**DATASET**:
Segment Open

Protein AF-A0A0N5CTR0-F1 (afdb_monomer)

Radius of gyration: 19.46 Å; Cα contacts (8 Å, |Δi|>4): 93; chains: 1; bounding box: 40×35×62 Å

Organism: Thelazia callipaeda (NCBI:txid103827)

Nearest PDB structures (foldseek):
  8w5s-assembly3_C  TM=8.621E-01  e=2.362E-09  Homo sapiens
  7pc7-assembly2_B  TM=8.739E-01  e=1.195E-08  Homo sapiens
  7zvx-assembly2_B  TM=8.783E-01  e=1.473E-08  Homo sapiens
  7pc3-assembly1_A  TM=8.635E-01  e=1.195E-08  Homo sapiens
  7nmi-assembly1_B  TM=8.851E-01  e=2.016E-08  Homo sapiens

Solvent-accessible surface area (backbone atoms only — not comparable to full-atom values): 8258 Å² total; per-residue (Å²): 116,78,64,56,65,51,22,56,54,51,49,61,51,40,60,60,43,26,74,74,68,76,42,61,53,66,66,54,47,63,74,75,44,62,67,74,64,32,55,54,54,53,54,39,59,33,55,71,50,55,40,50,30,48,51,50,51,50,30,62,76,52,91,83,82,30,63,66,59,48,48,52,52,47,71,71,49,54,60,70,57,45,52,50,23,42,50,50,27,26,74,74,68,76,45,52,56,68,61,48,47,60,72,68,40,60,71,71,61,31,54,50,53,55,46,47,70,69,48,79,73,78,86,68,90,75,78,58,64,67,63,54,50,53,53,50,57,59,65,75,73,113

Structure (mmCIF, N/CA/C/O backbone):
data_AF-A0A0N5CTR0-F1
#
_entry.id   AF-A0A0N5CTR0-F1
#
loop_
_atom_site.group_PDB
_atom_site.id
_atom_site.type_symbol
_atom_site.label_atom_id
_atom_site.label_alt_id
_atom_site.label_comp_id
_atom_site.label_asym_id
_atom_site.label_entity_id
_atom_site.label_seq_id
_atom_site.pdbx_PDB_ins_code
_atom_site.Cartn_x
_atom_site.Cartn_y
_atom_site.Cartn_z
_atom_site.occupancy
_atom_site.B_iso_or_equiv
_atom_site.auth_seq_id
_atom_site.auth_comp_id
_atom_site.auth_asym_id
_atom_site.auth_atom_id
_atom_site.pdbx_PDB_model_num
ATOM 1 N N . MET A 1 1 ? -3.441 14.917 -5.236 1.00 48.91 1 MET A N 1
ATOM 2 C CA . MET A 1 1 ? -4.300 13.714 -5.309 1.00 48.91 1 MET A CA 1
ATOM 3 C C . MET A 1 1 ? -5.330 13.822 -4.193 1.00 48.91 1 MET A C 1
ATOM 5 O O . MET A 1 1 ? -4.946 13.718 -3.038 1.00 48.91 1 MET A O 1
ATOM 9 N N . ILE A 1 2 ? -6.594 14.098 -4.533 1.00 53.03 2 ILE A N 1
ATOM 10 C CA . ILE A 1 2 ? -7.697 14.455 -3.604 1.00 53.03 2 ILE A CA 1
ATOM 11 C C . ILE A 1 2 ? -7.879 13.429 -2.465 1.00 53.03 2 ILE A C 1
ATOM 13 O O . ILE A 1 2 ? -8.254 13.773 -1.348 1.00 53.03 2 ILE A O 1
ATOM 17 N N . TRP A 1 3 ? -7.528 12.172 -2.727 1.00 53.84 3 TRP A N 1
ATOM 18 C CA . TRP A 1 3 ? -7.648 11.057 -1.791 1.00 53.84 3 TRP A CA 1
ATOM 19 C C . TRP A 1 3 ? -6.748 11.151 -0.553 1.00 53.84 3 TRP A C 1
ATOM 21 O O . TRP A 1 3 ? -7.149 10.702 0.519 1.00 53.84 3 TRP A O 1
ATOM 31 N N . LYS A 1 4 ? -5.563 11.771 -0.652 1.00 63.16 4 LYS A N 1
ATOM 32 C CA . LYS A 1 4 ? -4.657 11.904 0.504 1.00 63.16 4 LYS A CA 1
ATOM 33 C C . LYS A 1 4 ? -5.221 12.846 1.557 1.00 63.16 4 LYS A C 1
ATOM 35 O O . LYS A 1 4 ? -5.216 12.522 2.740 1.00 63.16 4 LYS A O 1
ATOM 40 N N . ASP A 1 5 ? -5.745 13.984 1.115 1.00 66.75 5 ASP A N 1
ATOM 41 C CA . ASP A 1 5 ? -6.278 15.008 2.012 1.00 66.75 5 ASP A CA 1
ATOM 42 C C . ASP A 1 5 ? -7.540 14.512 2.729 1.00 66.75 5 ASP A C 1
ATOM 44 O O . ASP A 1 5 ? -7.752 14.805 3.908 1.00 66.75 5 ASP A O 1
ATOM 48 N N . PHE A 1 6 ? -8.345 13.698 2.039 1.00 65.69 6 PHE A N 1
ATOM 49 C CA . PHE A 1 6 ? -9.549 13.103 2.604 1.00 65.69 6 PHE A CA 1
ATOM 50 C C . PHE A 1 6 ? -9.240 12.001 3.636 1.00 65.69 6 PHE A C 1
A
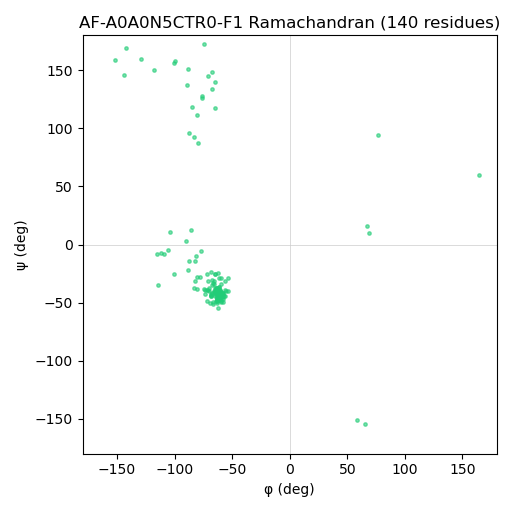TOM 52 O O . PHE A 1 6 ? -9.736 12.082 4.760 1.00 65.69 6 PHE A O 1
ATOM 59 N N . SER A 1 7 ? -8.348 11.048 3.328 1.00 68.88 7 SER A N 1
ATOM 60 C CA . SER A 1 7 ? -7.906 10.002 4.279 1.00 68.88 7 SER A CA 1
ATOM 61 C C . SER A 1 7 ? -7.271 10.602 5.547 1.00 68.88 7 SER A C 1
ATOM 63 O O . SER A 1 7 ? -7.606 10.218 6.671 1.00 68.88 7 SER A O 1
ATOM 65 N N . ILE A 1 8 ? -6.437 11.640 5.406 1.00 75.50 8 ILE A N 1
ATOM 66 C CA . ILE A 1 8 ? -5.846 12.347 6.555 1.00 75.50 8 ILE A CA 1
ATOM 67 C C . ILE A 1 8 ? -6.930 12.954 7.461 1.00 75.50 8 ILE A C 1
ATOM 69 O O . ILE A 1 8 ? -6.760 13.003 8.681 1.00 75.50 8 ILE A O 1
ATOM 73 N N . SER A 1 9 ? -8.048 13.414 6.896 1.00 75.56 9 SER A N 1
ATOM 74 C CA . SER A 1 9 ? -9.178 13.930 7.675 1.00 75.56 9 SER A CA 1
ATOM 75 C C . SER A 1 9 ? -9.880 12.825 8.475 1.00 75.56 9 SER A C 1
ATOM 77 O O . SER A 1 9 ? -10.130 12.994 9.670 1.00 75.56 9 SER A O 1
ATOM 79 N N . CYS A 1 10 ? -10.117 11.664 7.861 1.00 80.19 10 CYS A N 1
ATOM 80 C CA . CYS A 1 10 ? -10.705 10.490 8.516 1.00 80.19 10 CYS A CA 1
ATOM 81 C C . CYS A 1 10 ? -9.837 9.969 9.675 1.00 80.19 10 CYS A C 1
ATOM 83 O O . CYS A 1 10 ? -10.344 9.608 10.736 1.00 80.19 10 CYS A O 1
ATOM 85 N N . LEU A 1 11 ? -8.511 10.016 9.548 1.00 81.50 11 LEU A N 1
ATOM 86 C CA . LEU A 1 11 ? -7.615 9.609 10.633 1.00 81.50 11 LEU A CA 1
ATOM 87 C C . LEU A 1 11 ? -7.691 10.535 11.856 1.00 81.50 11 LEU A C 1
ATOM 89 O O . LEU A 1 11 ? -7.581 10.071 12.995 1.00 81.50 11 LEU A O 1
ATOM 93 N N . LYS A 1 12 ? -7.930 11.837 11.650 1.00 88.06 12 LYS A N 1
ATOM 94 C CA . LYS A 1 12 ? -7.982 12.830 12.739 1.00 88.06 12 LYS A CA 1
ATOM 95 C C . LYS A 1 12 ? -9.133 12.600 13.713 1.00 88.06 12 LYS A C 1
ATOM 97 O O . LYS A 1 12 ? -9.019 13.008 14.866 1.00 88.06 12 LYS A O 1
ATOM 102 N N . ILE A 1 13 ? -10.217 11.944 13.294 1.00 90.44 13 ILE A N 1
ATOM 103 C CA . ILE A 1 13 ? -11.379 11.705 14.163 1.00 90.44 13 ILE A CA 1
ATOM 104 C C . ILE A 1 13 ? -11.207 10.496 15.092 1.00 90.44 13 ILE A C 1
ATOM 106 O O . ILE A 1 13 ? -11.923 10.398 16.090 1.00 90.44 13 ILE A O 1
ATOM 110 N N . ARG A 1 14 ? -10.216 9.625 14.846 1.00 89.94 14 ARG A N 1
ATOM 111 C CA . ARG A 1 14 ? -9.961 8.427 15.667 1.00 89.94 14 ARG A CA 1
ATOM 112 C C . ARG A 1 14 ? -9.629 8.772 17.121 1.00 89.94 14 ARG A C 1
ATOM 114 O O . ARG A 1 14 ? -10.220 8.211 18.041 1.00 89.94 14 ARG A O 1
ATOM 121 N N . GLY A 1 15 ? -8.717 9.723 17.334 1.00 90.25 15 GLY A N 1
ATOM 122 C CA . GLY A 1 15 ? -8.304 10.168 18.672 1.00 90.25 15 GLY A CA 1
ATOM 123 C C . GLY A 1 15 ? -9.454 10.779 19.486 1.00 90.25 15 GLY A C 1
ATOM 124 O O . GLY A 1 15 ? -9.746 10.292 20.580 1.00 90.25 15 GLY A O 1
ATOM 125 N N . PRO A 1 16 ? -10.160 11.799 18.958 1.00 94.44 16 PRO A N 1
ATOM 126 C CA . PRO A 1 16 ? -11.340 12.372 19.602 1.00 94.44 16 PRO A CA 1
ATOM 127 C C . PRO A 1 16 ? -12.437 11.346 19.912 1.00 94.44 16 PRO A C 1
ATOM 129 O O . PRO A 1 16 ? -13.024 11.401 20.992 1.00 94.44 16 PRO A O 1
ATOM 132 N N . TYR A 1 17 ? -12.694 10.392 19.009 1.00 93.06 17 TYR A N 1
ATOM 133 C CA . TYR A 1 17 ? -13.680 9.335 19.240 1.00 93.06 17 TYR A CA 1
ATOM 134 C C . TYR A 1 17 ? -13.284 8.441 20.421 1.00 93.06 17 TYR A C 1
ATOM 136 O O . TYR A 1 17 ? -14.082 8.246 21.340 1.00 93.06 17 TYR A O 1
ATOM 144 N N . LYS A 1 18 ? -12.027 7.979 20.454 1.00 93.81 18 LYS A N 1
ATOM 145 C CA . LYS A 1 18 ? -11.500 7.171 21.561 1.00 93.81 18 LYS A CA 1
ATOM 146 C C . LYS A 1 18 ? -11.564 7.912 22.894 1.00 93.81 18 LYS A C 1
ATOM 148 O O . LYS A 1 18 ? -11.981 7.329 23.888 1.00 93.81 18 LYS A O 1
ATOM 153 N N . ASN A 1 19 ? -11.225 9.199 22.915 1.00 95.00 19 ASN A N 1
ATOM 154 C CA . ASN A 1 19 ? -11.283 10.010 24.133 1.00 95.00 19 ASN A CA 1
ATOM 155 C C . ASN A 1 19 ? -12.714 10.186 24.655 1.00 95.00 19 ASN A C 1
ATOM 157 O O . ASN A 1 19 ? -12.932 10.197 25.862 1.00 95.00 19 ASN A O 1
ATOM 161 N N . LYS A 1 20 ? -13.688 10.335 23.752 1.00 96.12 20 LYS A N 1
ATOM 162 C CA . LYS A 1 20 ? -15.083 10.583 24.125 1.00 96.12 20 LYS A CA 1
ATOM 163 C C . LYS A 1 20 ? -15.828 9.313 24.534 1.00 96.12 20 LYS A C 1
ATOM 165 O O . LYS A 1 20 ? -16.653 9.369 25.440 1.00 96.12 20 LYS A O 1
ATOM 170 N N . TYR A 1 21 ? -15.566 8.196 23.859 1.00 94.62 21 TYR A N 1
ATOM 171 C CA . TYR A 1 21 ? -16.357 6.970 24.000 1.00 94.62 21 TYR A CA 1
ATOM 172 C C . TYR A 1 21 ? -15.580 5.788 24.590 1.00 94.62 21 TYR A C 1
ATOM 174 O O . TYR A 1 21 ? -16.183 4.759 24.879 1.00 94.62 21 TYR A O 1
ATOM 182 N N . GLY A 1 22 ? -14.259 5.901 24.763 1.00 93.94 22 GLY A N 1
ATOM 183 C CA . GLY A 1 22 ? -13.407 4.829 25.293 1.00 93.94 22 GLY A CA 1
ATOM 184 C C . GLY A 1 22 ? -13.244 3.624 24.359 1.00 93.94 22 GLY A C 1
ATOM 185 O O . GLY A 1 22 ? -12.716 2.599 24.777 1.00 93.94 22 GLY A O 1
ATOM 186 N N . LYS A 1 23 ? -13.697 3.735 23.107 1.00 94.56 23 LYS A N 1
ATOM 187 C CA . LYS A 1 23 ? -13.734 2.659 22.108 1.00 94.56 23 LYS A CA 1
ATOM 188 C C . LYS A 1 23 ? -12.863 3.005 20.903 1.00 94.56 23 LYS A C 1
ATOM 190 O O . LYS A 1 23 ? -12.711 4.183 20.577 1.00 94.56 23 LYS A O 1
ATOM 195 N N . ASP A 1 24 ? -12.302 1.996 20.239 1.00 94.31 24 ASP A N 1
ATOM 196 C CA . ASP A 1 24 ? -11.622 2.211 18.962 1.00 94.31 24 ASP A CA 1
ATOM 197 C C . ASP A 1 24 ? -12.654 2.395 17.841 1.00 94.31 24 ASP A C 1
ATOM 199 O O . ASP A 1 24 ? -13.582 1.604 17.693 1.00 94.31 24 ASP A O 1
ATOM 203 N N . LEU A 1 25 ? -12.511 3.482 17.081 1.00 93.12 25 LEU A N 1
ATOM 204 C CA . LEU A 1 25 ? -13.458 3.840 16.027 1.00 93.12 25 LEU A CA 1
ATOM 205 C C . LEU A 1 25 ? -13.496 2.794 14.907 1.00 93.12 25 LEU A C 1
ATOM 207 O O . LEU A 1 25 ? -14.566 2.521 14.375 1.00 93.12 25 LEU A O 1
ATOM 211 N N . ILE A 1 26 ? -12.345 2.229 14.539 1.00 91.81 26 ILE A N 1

Segment Closed
Segment Open

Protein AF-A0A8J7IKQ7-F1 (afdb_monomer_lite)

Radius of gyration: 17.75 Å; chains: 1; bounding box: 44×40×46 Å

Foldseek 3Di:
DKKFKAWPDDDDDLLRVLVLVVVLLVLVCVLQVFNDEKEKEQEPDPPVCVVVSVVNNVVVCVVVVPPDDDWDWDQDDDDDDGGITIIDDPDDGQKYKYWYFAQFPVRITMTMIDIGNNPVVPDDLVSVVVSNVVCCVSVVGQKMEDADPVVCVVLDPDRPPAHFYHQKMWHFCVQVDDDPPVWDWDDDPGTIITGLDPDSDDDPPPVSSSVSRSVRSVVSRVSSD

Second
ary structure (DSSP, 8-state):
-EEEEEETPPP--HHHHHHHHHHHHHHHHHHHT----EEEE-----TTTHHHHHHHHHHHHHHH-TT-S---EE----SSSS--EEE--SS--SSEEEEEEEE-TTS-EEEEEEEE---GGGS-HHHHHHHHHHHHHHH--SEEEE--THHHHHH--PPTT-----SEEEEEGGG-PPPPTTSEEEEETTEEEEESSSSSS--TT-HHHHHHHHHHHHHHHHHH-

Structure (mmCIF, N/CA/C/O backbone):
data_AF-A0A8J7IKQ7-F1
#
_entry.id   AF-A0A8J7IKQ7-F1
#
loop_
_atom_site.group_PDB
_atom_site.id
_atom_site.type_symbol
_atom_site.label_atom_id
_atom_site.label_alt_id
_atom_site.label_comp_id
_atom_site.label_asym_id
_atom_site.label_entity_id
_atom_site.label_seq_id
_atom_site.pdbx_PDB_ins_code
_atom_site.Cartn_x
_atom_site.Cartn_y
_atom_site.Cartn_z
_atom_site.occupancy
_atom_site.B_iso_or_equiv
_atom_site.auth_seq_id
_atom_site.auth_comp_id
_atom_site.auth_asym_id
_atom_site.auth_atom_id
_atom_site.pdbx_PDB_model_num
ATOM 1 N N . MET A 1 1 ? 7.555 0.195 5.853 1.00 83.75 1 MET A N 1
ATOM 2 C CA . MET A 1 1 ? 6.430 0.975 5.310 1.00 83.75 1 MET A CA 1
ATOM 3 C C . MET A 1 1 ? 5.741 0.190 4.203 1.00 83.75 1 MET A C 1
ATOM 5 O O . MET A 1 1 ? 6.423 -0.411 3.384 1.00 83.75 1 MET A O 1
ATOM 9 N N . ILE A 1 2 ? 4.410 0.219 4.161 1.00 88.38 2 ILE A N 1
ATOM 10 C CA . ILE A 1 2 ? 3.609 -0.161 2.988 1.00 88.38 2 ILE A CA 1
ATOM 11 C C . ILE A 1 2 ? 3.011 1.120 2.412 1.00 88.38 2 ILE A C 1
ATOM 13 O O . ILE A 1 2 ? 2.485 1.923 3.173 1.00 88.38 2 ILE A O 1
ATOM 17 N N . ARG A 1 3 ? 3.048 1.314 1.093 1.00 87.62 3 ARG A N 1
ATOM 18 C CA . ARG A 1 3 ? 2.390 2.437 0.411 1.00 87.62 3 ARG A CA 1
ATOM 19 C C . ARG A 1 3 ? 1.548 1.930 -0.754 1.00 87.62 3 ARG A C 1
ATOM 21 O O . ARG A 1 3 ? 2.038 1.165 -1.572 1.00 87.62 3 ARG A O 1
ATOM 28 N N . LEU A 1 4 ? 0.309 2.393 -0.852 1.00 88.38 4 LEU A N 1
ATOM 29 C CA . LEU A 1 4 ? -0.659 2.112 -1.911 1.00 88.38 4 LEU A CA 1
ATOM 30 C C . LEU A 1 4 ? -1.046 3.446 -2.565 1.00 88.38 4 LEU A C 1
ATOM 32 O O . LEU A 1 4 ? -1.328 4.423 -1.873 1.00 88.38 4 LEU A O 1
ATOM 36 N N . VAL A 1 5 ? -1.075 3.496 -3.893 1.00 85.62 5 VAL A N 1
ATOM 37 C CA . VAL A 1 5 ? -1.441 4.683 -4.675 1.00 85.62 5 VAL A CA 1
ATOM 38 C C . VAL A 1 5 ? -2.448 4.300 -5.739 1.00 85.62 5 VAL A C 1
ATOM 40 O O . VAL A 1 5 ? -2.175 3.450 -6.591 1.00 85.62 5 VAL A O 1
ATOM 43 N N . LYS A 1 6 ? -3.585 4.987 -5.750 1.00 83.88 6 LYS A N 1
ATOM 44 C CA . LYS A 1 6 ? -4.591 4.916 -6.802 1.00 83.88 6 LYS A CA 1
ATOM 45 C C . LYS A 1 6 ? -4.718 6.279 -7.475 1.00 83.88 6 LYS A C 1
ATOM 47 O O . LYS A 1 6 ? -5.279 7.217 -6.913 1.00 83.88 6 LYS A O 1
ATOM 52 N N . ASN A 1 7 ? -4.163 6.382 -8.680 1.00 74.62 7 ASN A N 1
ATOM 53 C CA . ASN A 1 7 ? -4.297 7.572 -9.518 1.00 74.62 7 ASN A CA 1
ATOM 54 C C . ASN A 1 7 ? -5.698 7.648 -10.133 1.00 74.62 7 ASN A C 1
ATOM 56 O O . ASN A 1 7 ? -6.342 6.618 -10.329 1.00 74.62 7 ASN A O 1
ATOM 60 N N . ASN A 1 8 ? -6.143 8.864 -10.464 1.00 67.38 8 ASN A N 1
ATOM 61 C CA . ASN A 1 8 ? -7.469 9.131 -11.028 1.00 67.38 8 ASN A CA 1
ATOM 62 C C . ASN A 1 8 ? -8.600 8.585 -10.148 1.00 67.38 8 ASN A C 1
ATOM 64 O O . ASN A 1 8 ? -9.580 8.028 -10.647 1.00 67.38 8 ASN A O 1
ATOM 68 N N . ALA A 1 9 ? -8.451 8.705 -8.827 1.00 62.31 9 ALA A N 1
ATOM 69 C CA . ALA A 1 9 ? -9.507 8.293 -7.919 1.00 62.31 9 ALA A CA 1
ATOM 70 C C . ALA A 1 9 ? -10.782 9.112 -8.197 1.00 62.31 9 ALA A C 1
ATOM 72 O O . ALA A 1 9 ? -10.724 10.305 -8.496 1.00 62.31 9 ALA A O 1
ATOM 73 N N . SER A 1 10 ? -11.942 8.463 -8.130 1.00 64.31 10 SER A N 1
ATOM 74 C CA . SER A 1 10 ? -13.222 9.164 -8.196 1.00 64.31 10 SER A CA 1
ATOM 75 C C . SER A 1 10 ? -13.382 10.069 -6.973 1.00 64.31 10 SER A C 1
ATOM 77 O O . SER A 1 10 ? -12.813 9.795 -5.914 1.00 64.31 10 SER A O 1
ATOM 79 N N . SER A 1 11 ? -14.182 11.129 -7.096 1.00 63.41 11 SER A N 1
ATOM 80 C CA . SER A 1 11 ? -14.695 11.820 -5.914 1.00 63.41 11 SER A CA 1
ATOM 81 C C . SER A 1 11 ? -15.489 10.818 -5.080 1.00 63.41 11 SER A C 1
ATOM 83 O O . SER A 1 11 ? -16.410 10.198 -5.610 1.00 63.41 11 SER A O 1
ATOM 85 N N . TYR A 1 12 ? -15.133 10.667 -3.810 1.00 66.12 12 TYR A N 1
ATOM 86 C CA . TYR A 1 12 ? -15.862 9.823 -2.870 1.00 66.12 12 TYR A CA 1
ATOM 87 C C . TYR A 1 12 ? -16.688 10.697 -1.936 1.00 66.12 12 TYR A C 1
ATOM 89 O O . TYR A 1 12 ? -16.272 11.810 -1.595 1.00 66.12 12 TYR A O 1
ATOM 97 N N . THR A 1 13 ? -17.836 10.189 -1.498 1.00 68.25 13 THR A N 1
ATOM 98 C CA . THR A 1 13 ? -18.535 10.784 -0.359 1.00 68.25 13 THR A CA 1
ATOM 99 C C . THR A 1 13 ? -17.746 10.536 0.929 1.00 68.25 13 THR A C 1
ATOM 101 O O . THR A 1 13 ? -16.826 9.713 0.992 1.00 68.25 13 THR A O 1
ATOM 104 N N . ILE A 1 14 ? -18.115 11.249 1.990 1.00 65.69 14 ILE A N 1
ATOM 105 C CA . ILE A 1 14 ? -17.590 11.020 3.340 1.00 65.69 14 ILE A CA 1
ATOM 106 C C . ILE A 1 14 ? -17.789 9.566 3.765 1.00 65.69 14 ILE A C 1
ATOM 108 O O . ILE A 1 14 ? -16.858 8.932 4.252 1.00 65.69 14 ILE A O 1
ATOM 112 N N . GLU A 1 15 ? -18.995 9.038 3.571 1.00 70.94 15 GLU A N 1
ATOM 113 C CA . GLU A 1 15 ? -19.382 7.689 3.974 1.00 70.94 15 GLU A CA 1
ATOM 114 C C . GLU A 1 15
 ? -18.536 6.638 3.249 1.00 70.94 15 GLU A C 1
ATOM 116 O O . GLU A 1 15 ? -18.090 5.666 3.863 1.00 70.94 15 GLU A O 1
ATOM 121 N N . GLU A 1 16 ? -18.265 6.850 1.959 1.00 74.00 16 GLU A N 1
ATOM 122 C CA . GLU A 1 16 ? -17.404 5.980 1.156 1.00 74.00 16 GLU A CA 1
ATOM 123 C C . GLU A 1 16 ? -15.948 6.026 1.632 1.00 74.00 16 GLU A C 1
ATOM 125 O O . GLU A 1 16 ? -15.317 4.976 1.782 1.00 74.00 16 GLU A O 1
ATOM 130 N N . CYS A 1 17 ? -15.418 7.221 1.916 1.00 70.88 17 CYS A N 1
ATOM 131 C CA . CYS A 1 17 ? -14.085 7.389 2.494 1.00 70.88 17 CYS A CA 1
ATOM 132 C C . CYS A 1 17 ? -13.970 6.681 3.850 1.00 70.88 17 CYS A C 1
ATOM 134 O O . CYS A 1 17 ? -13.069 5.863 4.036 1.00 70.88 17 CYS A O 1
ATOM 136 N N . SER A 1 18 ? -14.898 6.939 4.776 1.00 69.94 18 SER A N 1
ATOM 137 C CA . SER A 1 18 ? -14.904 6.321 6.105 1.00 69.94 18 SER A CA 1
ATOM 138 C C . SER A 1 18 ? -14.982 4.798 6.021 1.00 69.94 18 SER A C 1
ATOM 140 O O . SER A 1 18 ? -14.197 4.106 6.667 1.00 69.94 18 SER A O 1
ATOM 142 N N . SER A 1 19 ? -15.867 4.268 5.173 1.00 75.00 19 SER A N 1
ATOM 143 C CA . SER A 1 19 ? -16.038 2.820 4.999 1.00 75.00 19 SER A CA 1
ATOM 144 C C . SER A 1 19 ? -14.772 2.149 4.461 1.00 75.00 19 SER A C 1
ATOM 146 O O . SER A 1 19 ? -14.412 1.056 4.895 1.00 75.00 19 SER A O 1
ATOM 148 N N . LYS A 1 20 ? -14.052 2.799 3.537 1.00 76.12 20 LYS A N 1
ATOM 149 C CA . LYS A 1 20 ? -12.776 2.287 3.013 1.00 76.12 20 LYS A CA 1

Segment Closed

**BRIEF**:
Of the entries above, repeat exactly the lines from the line with "Organism: Thelazia callipaeda" through the line with "ATOM 5 O O . MET A 1 1 ? -4.946", both of them included.

**SOLUTION TO THIS PROBLEM**:
Organism: Thelazia callipaeda (NCBI:txid103827)

Nearest PDB structures (foldseek):
  8w5s-assembly3_C  TM=8.621E-01  e=2.362E-09  Homo sapiens
  7pc7-assembly2_B  TM=8.739E-01  e=1.195E-08  Homo sapiens
  7zvx-assembly2_B  TM=8.783E-01  e=1.473E-08  Homo sapiens
  7pc3-assembly1_A  TM=8.635E-01  e=1.195E-08  Homo sapiens
  7nmi-assembly1_B  TM=8.851E-01  e=2.016E-08  Homo sapiens

Solvent-accessible surface area (backbone atoms only — not comparable to full-atom values): 8258 Å² total; per-residue (Å²): 116,78,64,56,65,51,22,56,54,51,49,61,51,40,60,60,43,26,74,74,68,76,42,61,53,66,66,54,47,63,74,75,44,62,67,74,64,32,55,54,54,53,54,39,59,33,55,71,50,55,40,50,30,48,51,50,51,50,30,62,76,52,91,83,82,30,63,66,59,48,48,52,52,47,71,71,49,54,60,70,57,45,52,50,23,42,50,50,27,26,74,74,68,76,45,52,56,68,61,48,47,60,72,68,40,60,71,71,61,31,54,50,53,55,46,47,70,69,48,79,73,78,86,68,90,75,78,58,64,67,63,54,50,53,53,50,57,59,65,75,73,113

Structure (mmCIF, N/CA/C/O backbone):
data_AF-A0A0N5CTR0-F1
#
_entry.id   AF-A0A0N5CTR0-F1
#
loop_
_atom_site.group_PDB
_atom_site.id
_atom_site.type_symbol
_atom_site.label_atom_id
_atom_site.label_alt_id
_atom_site.label_comp_id
_atom_site.label_asym_id
_atom_site.label_entity_id
_atom_site.label_seq_id
_atom_site.pdbx_PDB_ins_code
_atom_site.Cartn_x
_atom_site.Cartn_y
_atom_site.Cartn_z
_atom_site.occupancy
_atom_site.B_iso_or_equiv
_atom_site.auth_seq_id
_atom_site.auth_comp_id
_atom_site.auth_asym_id
_atom_site.auth_atom_id
_atom_site.pdbx_PDB_model_num
ATOM 1 N N . MET A 1 1 ? -3.441 14.917 -5.236 1.00 48.91 1 MET A N 1
ATOM 2 C CA . MET A 1 1 ? -4.300 13.714 -5.309 1.00 48.91 1 MET A CA 1
ATOM 3 C C . MET A 1 1 ? -5.330 13.822 -4.193 1.00 48.91 1 MET A C 1
ATOM 5 O O . MET A 1 1 ? -4.946 13.718 -3.038 1.00 48.91 1 MET A O 1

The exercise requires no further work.